それを追いかけて、多恵がジャンプシュートを打った。
「っしゃ」
「おっ」
綺麗な放物線を描いてボールがネットを通る。
「調子いいなぁー、そういや去年、最後まで取れなかった豚の貯金箱、今年も出るかな?」
「的屋の親父が今年も出すって言ってなかったっけ?」
「言ってた」
「つーか、何でアレ?」
「だって豚でウルトラマンって無くない?レアでしょ」
「・・・・・・俺さあ、長年お前と一緒にいるけど、その価値観だけはわかんねー」
嬉々として語る多恵に、複雑な顔をして柊介が言った。
豚がウルトラマンの衣装を着ている奇怪な貯金箱。
しかもサングラスかけてたし・・・・・
一般の女子が欲しがる物とは一線を画した品。
まあ、そういう女の子たちとは毛色が違う事は昔から知っているけれど。
「いや、理解は求めてないし」
あっさりとそう言って、ボールを投げてくる。
「あそ」
「あ、今日の夕飯焼きそばパーティーって」
「は?」
「そっちの家で」
「・・・・・好きねーおかんズ」
「ま、定例会議ってことで」
「そうそうに部屋引っ込むか・・」
「久しぶりに1ON1しよーよ」
その提案に、柊介が右手を差し出して答える。
多恵がその手のひらを小気味良く叩き返した。
★★★★★★
柊介の家のドアの前に立った時点で、いいにおいが漂っていた。
中の様子はこれだけで見て取れる。
「ただいまー」
「お邪魔しまーす」
並んでリビングに顔を出すと、見慣れた顔3つに迎えられた。
柊介の母と、多恵の母、柊介の家の隣に住む肝っ玉母ちゃん原田さん。
「はいおかえりー、いらっしゃい、柊、冷蔵庫からビール取って」
「・・・・はいはい」
「お帰り、多恵、あんたウチ帰ってお風呂用意しといて、父さん帰ったら困るから」
「・・はいはい・・」
「ふたりとも、焼きそばどれくらい食べるー?」
「「普通で」」
命じられた仕事をこなすべく、一度家に戻った多恵は空腹を満たすため猛ダッシュで風呂を洗い、お湯張りボタンを押した。
グーグーなる胃を押さえつつ、再び柊介の家へ戻る。
リビングの定例会議は最高潮に達していた。
今度はリビングに行かず、玄関横すぐにある柊介の部屋に入る。
「ただいまー・・・やきそばー」
「おー」
テレビの方を向いたまま柊介が返事をする。
テーブルに乗せられた自分の分の焼きそばを見て・・・・溜め息を漏らす。
いつものことながら・・・・白い皿の上には山盛りの焼きそば、およそ1.5人分。
こんなあたしも一応普通の胃袋を持つ女子高生なんですが・・・・
ウンザリ気味の多恵の横顔をチラリと見て柊介が言う。
「半分引き受けるから」
「いつもすいませんね」
そう返して多恵が焼きそばを食べ始めた。
「京、落ち着いたみたいだな」
「んー・・・まあ、結果は分かってたからね、実の粘り勝ちでしょ」
「背中押しゃ纏まることは分かってたしな」
「まーメンドクサかったからしなかったんだけど。

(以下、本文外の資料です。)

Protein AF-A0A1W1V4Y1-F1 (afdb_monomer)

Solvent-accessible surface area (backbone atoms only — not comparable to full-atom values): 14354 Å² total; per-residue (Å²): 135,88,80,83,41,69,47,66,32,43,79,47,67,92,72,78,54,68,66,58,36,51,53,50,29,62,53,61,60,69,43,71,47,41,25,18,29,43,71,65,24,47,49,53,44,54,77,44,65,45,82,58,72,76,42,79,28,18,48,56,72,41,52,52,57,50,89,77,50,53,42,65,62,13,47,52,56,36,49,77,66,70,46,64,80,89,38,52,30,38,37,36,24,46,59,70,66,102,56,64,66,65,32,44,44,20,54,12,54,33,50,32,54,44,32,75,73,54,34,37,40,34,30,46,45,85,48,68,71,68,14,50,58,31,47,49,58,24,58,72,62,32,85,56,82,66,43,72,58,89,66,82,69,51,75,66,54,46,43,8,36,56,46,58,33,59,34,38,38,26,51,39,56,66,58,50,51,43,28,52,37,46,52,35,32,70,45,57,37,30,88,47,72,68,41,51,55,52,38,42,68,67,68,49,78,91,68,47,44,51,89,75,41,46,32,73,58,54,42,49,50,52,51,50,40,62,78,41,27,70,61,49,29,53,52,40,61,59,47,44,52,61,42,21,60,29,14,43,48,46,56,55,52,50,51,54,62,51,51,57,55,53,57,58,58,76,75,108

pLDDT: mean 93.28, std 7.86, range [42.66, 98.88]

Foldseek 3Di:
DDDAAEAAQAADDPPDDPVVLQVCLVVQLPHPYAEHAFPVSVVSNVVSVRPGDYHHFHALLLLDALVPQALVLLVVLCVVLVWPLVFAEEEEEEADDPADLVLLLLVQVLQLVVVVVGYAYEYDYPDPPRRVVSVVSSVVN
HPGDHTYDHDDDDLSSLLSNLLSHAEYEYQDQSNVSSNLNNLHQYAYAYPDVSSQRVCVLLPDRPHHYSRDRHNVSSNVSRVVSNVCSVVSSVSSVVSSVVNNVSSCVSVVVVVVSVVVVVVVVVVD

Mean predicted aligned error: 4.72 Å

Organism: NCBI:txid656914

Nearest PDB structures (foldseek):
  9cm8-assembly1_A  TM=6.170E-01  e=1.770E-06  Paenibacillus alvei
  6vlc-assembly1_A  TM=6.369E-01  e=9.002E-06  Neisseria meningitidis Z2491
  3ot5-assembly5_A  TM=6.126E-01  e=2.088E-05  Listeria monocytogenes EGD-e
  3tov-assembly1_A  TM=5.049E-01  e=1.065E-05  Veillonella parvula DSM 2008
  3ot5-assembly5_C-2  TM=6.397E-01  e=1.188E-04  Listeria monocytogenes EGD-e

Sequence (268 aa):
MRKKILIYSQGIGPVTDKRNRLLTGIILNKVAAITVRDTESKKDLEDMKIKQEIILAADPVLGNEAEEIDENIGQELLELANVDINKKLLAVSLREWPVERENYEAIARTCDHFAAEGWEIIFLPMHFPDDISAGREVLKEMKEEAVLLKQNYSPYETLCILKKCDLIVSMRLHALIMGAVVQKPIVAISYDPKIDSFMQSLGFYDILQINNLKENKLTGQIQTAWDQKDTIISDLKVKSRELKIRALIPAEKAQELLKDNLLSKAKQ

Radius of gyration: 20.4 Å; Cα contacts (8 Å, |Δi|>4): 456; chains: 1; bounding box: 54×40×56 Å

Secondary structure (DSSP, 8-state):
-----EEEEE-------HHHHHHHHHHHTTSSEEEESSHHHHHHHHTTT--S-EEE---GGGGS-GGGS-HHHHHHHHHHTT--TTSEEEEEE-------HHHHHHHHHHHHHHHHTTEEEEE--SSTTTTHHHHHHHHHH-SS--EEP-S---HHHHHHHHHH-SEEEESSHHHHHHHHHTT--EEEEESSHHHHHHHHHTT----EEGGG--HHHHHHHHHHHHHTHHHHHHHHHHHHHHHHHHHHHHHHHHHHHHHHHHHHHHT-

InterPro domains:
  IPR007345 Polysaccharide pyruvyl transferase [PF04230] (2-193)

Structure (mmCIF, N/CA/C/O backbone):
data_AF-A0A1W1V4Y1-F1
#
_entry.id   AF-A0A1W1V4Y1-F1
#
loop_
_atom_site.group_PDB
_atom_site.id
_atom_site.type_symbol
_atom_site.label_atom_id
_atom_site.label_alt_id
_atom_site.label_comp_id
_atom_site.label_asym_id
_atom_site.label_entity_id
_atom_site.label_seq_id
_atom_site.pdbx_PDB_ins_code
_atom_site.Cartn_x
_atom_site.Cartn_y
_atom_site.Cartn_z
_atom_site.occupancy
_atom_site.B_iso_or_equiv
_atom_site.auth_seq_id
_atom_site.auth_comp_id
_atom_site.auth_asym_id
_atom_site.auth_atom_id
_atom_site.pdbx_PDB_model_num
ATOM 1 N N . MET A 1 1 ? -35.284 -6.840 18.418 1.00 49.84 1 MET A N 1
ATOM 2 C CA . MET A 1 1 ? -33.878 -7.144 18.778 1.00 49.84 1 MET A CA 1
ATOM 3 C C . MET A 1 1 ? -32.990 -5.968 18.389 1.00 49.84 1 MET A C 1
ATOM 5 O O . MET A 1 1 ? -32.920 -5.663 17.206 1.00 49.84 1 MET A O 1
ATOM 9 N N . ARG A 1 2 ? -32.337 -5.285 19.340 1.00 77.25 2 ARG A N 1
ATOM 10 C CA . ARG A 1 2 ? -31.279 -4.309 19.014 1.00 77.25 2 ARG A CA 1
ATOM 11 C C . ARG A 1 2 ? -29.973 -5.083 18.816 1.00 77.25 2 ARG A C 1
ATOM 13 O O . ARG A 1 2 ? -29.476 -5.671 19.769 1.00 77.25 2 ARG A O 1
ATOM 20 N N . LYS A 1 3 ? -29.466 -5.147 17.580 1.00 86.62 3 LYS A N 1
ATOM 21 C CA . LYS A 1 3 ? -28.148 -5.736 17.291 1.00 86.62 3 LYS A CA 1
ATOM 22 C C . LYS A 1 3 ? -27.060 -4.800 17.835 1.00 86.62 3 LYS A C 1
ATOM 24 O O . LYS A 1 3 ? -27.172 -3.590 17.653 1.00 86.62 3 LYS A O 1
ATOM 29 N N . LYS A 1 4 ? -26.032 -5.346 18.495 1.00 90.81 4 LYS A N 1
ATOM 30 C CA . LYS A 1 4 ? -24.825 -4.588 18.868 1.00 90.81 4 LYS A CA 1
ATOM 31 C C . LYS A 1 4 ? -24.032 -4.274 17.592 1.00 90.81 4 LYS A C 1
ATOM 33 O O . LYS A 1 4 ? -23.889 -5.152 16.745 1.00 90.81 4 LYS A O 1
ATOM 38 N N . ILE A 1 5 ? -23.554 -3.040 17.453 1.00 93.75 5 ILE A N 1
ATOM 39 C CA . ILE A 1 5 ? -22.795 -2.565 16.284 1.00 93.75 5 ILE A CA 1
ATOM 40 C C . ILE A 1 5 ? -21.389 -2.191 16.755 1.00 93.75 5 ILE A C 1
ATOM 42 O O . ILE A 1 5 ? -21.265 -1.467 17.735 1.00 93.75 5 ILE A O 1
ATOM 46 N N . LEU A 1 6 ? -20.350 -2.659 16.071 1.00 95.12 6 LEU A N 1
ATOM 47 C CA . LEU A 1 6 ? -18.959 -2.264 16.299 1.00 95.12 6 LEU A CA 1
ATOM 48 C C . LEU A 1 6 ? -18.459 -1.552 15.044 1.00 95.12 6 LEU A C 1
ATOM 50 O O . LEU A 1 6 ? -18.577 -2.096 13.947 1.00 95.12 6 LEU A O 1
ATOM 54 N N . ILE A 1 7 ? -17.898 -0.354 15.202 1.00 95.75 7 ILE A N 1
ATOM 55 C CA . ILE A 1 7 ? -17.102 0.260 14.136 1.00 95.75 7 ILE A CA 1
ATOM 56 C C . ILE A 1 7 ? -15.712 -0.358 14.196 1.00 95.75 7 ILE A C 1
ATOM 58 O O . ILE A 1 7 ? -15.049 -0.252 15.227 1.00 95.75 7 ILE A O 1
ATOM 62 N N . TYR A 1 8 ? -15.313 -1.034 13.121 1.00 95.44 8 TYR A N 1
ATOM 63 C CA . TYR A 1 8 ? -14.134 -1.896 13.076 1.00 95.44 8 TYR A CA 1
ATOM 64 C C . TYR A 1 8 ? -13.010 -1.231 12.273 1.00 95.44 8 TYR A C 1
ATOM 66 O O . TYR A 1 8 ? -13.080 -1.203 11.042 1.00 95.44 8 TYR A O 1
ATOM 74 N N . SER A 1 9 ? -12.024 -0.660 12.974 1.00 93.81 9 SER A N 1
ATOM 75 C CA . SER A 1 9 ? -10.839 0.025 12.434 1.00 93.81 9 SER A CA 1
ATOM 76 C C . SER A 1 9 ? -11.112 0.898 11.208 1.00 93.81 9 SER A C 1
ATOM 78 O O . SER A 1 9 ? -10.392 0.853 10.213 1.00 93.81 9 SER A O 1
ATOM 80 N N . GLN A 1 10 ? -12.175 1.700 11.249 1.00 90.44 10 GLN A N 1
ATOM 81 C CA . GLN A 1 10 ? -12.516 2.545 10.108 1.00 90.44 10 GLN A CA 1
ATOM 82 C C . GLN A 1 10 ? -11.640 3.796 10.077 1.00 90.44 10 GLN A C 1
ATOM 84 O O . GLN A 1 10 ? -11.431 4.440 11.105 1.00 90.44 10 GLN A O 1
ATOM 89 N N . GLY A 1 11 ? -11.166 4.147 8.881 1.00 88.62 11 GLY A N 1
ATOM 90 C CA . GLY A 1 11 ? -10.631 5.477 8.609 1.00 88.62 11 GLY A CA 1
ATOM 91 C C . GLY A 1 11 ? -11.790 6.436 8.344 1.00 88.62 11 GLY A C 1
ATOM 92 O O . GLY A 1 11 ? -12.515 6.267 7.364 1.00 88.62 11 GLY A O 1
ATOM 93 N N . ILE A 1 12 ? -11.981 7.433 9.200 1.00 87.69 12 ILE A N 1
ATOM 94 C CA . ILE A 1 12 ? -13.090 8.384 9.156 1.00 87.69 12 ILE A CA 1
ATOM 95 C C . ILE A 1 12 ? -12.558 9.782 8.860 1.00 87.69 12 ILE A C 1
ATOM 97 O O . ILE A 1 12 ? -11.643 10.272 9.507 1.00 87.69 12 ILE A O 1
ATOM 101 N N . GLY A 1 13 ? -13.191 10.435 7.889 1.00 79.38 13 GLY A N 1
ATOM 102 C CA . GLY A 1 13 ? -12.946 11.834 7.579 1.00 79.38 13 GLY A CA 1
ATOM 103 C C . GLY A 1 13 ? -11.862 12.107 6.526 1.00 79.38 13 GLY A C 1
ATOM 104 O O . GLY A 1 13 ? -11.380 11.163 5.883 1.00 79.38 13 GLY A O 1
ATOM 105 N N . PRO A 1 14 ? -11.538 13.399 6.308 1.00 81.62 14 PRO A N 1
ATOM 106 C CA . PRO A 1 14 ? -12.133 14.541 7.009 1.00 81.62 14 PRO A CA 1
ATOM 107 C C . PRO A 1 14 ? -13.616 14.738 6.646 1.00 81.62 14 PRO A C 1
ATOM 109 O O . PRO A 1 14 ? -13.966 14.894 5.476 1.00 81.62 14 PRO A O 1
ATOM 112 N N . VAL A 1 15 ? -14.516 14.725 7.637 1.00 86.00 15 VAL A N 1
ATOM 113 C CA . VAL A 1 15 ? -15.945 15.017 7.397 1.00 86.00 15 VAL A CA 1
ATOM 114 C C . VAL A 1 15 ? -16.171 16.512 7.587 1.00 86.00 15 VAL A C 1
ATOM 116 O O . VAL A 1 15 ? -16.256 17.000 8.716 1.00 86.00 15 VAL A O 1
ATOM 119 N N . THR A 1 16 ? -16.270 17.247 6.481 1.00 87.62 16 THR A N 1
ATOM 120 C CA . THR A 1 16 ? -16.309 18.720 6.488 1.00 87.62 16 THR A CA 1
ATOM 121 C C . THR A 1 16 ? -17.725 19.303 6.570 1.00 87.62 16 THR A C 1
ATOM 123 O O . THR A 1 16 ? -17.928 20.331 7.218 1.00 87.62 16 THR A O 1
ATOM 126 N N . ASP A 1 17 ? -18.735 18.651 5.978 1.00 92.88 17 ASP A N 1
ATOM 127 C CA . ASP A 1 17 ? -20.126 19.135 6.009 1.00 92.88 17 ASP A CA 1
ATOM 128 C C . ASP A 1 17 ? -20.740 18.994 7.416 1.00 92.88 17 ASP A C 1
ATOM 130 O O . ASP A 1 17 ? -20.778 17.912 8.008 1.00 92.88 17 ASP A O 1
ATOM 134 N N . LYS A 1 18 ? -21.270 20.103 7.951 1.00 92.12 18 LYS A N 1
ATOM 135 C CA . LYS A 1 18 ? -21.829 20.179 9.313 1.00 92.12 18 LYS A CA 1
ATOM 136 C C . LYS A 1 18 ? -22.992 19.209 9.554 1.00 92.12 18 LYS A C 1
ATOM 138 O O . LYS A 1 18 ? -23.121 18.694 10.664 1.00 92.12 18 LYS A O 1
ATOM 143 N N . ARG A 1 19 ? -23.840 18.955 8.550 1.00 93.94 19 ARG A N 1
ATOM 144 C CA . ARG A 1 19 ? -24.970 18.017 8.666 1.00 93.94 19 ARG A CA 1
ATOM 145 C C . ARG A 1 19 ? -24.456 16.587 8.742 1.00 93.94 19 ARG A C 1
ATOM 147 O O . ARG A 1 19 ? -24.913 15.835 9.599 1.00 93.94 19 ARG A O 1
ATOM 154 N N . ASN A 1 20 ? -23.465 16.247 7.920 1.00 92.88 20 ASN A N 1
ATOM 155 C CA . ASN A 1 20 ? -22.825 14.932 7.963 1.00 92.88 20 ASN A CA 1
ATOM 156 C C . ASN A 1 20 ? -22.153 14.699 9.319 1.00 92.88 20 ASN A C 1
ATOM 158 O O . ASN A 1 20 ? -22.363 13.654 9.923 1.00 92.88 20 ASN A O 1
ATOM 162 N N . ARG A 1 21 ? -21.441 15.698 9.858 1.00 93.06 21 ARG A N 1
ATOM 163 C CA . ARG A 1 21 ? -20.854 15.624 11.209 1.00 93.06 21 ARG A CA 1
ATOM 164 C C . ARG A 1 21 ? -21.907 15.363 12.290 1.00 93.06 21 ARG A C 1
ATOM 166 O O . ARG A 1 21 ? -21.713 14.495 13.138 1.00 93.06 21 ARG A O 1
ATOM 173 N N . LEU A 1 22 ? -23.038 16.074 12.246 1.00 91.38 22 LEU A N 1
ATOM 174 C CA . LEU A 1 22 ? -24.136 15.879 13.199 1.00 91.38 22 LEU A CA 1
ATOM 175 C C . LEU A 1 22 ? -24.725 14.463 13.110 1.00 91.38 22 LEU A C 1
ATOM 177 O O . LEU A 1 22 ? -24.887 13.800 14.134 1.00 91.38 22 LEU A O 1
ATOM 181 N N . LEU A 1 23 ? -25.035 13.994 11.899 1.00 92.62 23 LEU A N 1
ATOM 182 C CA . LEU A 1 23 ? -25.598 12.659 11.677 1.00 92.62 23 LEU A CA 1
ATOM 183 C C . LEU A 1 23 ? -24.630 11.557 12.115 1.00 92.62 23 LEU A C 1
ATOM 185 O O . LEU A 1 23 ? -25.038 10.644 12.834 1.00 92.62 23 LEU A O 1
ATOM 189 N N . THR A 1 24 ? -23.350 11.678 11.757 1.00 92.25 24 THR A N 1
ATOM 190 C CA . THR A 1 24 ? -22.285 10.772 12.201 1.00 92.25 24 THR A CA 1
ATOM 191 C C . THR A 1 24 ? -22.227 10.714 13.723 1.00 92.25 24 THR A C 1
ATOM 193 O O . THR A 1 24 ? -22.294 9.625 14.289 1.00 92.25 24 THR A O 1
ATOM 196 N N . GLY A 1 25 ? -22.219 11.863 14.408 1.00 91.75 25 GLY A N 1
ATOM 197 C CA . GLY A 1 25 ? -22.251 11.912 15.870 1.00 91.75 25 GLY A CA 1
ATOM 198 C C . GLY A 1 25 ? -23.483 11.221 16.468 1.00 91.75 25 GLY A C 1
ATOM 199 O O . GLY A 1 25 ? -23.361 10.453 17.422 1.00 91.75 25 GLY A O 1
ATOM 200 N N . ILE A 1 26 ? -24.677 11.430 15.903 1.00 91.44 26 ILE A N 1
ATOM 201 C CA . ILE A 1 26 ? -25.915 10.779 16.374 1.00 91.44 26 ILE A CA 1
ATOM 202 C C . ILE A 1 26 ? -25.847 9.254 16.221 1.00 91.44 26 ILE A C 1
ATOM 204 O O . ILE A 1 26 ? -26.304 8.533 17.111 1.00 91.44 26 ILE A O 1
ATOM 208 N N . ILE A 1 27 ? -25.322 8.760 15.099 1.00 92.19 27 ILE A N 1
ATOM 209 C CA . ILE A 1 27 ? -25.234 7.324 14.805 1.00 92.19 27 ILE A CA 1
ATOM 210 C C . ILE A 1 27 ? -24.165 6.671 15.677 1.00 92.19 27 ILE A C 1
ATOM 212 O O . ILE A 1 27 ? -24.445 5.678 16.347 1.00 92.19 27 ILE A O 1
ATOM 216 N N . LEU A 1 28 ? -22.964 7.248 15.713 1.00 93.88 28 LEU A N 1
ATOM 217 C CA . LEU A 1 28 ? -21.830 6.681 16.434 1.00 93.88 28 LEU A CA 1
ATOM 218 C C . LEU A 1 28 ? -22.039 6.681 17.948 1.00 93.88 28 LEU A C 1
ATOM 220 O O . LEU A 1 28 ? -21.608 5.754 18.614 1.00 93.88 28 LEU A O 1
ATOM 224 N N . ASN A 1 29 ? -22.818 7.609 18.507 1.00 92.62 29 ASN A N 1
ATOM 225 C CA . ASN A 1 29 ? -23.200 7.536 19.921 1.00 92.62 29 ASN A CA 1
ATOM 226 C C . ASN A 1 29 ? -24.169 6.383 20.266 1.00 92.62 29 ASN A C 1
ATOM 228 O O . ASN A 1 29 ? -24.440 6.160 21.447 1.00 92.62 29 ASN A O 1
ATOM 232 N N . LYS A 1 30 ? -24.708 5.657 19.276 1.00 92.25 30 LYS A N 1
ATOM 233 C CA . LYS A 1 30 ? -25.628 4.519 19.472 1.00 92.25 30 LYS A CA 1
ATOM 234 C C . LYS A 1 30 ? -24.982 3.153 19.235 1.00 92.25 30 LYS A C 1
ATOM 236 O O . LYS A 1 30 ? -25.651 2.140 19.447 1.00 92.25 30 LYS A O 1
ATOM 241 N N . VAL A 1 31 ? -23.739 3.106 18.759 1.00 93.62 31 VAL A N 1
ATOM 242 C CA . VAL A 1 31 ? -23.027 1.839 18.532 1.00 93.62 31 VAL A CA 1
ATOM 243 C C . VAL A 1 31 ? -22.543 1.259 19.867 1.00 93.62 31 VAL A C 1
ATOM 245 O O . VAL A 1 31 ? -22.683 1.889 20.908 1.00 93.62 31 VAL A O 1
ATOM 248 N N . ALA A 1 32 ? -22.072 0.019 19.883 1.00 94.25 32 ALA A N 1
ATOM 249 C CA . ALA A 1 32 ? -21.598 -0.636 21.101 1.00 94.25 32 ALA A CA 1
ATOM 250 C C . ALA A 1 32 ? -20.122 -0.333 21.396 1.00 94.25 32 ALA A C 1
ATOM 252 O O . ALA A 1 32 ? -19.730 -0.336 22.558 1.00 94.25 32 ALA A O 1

人の気持ちに入り込むのは嫌だし。いくら身内でもさ」
「同感」
「結果オーライってことで」
「「お疲れ」」
そう言って、握手を交わす。
「秋祭りは絶対5人で行くってさ」
柊介が実が言っていたと口にした。
「あーうん。そのつもりだった。京も同じこと言ってたし」
「やっぱりな」
だんだん胃が窮屈になり始めた。
「・・・うちらの誰かが、ココ出るまでは、一緒に行こうよ」
「・・・・・・・・」
柊介が一瞬こちらを見て、けれど何も言わなかった。
多恵は箸を止めて、残りの焼きそばを柊介に押し付ける。
「あとよろしく」
「んー」
その言葉とともに、多恵の頭を柊介が撫でた。
”わかってるし”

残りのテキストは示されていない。